I'd rather not flounder about in endless circular philosophies until we get better data to anchor us to reality. I would again say, you are making a very strange point. "Materialism"/"physicalism" has always won the bet till now. To bet against it has very bad precedent. Everything we know till now shows brains are physical systems that can be excited physically, like anything else. So I ask now, assume "Neuralink" succeeds. What is the next question in this problem after that? Is there any gap remaining still, if so what is the gap?

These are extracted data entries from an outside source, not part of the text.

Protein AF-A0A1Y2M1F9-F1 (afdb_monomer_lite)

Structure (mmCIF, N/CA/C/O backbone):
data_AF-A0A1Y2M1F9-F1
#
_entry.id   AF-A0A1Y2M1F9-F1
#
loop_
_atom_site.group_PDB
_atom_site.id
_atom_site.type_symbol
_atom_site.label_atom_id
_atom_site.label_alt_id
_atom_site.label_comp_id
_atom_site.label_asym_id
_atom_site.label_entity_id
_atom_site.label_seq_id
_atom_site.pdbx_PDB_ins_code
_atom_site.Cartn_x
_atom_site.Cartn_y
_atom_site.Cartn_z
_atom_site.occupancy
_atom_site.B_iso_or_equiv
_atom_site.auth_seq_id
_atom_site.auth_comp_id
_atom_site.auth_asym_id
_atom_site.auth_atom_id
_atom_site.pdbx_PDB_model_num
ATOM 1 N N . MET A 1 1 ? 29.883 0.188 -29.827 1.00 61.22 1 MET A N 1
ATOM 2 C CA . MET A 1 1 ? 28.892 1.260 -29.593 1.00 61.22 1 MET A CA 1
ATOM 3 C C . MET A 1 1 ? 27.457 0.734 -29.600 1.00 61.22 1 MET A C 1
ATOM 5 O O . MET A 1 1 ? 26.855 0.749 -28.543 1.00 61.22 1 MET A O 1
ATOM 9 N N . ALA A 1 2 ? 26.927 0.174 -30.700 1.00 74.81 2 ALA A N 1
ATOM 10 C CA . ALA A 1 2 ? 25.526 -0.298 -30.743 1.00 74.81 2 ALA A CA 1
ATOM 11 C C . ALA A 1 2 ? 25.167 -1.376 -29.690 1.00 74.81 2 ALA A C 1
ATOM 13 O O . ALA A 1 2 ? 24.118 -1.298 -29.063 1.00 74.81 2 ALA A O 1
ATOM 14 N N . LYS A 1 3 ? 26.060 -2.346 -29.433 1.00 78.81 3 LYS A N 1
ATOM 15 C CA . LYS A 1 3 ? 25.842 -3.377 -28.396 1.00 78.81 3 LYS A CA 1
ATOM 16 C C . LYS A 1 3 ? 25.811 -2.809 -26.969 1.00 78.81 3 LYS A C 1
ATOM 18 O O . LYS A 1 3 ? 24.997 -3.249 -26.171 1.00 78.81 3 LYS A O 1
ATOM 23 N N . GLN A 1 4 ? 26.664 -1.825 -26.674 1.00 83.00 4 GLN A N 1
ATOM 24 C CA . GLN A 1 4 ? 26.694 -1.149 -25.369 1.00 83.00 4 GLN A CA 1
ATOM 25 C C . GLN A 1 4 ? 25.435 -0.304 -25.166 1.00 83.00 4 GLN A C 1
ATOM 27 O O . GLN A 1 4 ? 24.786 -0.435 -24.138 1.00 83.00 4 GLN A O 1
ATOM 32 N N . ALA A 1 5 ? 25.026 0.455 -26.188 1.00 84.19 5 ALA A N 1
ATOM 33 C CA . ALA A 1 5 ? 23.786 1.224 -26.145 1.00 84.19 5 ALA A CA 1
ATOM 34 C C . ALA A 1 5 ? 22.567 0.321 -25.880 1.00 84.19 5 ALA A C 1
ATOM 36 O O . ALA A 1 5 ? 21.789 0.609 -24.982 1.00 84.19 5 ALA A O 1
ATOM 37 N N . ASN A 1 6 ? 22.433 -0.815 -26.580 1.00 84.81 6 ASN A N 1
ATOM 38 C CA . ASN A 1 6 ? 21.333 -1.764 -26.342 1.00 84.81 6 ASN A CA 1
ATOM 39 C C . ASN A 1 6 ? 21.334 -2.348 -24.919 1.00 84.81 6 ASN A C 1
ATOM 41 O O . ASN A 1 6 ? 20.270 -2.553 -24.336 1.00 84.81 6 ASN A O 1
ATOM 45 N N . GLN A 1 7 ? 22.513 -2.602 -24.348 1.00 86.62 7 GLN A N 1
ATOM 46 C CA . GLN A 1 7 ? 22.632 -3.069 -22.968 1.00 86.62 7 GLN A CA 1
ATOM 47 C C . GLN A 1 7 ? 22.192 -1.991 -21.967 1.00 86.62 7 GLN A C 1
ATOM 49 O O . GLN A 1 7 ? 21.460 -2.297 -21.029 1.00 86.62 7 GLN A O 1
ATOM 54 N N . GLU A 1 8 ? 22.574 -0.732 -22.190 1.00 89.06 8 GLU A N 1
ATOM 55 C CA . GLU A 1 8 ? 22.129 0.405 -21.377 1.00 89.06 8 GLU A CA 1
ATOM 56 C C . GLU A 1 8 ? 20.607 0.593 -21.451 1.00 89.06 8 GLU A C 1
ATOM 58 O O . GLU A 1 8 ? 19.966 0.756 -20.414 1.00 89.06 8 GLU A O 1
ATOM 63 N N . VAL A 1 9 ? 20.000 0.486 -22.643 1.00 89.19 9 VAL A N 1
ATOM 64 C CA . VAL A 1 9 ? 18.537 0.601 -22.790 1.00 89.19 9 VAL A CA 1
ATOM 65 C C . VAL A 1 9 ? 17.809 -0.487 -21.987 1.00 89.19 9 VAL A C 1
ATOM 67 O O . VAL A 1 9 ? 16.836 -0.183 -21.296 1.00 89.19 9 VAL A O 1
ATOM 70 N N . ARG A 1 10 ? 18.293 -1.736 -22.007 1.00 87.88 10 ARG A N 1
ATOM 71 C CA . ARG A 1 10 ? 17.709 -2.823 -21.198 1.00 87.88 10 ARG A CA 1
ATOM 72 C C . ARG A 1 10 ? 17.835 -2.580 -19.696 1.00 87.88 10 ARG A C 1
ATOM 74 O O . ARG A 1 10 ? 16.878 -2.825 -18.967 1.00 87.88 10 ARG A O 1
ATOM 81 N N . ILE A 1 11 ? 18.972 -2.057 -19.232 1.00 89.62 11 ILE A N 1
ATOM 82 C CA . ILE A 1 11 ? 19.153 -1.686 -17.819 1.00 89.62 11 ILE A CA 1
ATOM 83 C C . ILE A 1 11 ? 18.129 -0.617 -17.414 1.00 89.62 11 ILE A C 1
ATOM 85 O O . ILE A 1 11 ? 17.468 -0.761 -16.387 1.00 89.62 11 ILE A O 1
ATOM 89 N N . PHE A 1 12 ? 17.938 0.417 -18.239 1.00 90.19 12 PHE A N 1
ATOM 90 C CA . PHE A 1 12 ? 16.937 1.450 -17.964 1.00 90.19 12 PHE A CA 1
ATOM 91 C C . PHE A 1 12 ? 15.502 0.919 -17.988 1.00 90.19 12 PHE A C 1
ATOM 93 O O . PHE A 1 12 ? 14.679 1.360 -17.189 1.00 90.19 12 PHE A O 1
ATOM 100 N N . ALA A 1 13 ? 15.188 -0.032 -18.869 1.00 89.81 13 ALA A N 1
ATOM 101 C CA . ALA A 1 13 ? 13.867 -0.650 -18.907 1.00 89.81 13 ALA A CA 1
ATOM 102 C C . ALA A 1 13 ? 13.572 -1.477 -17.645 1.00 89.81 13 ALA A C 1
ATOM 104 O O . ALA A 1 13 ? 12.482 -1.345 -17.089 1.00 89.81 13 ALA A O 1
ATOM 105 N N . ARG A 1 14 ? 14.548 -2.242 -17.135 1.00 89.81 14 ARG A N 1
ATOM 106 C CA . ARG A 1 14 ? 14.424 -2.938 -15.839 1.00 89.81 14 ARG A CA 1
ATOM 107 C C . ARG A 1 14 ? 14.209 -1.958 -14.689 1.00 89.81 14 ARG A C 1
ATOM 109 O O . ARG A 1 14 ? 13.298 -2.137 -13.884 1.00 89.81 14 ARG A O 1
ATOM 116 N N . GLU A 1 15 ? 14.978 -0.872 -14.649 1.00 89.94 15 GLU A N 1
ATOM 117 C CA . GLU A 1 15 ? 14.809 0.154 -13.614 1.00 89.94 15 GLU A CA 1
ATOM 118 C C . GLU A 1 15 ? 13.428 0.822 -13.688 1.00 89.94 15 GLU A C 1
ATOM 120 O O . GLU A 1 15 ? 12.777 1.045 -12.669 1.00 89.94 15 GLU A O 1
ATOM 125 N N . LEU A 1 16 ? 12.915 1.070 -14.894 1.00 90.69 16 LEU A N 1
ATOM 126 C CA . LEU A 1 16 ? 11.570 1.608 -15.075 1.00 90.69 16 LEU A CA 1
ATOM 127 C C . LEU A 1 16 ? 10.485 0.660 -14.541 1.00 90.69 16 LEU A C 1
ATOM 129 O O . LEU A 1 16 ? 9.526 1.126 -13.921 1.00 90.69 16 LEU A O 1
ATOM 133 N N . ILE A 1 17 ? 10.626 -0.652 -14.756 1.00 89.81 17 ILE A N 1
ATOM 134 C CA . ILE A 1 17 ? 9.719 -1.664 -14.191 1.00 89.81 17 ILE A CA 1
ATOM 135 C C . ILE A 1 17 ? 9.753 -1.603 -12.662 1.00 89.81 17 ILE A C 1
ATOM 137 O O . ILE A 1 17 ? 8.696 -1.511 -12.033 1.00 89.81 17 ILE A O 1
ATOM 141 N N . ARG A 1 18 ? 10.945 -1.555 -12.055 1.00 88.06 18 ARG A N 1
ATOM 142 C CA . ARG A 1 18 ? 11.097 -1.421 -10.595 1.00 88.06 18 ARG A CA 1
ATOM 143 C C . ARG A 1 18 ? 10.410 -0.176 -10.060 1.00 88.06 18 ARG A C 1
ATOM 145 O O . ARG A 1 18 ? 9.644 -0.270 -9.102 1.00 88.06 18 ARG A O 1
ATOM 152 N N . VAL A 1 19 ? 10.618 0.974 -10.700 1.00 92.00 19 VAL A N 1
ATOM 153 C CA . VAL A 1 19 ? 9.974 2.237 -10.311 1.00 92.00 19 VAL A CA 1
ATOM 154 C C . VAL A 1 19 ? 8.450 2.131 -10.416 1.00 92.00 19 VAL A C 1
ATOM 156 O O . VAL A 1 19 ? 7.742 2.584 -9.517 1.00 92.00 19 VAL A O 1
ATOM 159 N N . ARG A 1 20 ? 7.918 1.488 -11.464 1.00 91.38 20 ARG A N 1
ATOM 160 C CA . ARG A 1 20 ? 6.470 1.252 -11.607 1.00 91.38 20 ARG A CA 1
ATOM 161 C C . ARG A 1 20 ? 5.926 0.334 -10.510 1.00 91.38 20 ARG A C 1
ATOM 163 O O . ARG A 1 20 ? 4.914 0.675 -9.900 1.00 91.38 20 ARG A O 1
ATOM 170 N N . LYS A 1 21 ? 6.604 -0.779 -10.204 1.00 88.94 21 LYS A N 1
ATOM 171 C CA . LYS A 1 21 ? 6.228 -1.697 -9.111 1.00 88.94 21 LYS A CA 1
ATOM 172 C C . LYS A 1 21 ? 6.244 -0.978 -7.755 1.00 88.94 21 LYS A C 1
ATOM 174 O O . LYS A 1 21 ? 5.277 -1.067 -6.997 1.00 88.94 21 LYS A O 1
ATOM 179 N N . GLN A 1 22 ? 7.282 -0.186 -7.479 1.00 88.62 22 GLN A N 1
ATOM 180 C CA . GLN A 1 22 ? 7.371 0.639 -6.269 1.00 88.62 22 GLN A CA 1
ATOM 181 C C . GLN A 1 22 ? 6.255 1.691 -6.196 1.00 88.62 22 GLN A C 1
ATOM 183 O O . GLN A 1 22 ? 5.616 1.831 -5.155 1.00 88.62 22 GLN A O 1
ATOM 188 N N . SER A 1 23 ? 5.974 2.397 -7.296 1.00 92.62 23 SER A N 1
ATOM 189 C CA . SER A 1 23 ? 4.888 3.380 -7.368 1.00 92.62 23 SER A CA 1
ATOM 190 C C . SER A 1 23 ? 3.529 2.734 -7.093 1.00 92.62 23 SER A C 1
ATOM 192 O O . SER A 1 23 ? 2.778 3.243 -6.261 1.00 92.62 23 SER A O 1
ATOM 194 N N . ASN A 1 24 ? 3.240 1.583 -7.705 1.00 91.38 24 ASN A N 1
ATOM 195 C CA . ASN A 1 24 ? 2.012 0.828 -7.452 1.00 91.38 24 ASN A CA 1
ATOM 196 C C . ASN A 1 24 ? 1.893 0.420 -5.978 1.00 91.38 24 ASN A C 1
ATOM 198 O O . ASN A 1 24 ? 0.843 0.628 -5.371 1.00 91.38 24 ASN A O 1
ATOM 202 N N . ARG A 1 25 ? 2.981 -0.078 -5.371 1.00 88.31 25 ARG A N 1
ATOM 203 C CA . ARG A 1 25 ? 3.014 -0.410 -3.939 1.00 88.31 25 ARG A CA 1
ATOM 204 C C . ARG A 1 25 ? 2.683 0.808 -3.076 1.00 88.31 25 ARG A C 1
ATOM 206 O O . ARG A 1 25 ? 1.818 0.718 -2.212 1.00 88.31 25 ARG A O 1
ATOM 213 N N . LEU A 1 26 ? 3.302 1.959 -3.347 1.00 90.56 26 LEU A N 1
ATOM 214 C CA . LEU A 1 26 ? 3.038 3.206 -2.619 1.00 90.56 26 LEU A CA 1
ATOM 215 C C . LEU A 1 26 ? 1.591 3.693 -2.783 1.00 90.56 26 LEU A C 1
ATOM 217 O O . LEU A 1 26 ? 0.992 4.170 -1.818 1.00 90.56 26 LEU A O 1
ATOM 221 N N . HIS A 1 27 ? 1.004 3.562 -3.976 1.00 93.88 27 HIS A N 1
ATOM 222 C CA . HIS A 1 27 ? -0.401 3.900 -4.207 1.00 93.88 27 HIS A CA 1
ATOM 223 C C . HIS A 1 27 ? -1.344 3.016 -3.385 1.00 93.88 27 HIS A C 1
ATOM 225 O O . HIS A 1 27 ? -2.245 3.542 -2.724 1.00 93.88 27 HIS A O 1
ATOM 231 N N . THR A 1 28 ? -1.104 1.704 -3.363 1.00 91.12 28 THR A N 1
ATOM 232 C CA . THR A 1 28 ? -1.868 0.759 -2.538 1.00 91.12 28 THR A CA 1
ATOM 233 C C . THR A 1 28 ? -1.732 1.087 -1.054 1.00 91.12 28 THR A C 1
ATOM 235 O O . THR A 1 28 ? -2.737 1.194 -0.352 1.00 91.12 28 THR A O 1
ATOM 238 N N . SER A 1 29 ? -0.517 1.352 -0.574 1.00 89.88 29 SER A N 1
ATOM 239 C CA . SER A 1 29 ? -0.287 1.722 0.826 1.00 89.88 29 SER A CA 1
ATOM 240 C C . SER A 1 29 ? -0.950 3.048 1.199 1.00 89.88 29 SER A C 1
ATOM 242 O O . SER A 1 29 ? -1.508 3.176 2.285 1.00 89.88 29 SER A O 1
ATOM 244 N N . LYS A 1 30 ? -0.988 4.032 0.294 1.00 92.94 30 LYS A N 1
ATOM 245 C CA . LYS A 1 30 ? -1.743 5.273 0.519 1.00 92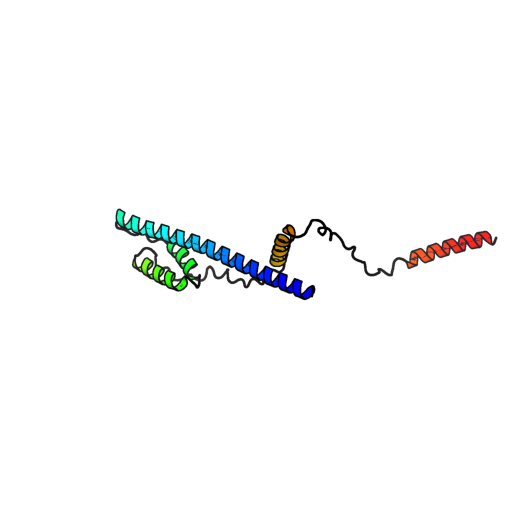.94 30 LYS A CA 1
ATOM 246 C C . LYS A 1 30 ? -3.242 5.007 0.685 1.00 92.94 30 LYS A C 1
ATOM 248 O O . LYS A 1 30 ? -3.878 5.619 1.541 1.00 92.94 30 LYS A O 1
ATOM 253 N N . ALA A 1 31 ? -3.812 4.114 -0.123 1.00 92.62 31 ALA A N 1
ATOM 254 C CA . ALA A 1 31 ? -5.217 3.732 0.004 1.00 92.62 31 ALA A CA 1
ATOM 255 C C . ALA A 1 31 ? -5.491 3.010 1.336 1.00 92.62 31 ALA A C 1
ATOM 257 O O . ALA A 1 31 ? -6.448 3.358 2.025 1.00 92.62 31 ALA A O 1
ATOM 258 N N . GLN A 1 32 ? -4.615 2.081 1.734 1.00 90.62 32 GLN A N 1
ATOM 259 C CA . GLN A 1 32 ? -4.689 1.385 3.025 1.00 90.62 32 GLN A CA 1
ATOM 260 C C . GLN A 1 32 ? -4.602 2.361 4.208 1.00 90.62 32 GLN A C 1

Edit: I also get a feeling this talk about qualia is like asking "What is a chair?" Some answer about a piece of woodworking for sitting on. "But what is a chair?" Something about the structure of wood and forces and tensions. "But what is a chair?" Something about molecules. "But what is a chair?" Something about waves and particles. It sounds like just faffing about with "what is" and trying to without proof pre-assert after "what ifing" away all physical definitions somehow some aetherial aphysical thing "must" exist. Well I ask, if its aphysical, then what is the point even. Its aphyical then it doesn't interact with the physical world and is completely ignored.

>>namero+583
I also come at it from another direction. Would you accept that other, non-human beings have consciousness. Not just animals, but in principle would you accept a computer program or any other machine that doesn't look like the molecular structure of a human can be conscious? I am of course hoping I am not wrong in assuming you won't disagree that assembling together in the lab or otherwise via means thats not the usual human reproduction, a molecule that is the same as a human would result in a perfectly uncontroversial normal conscious human right.

Since you can say its just a "mimic" and lacks whatever "aphysical" essence. And you can just as well say this about other "humans" than yourself too. So why is this question specially asked for computer programs and not also other people.

>>COAGUL+ih
I call BS on this. 1.5m bots by 17k users means 88 bots per account. No one is running that many claude max accounts. Moltbook was most likely entirely staged. The security was set up so non-bots could do the commenting.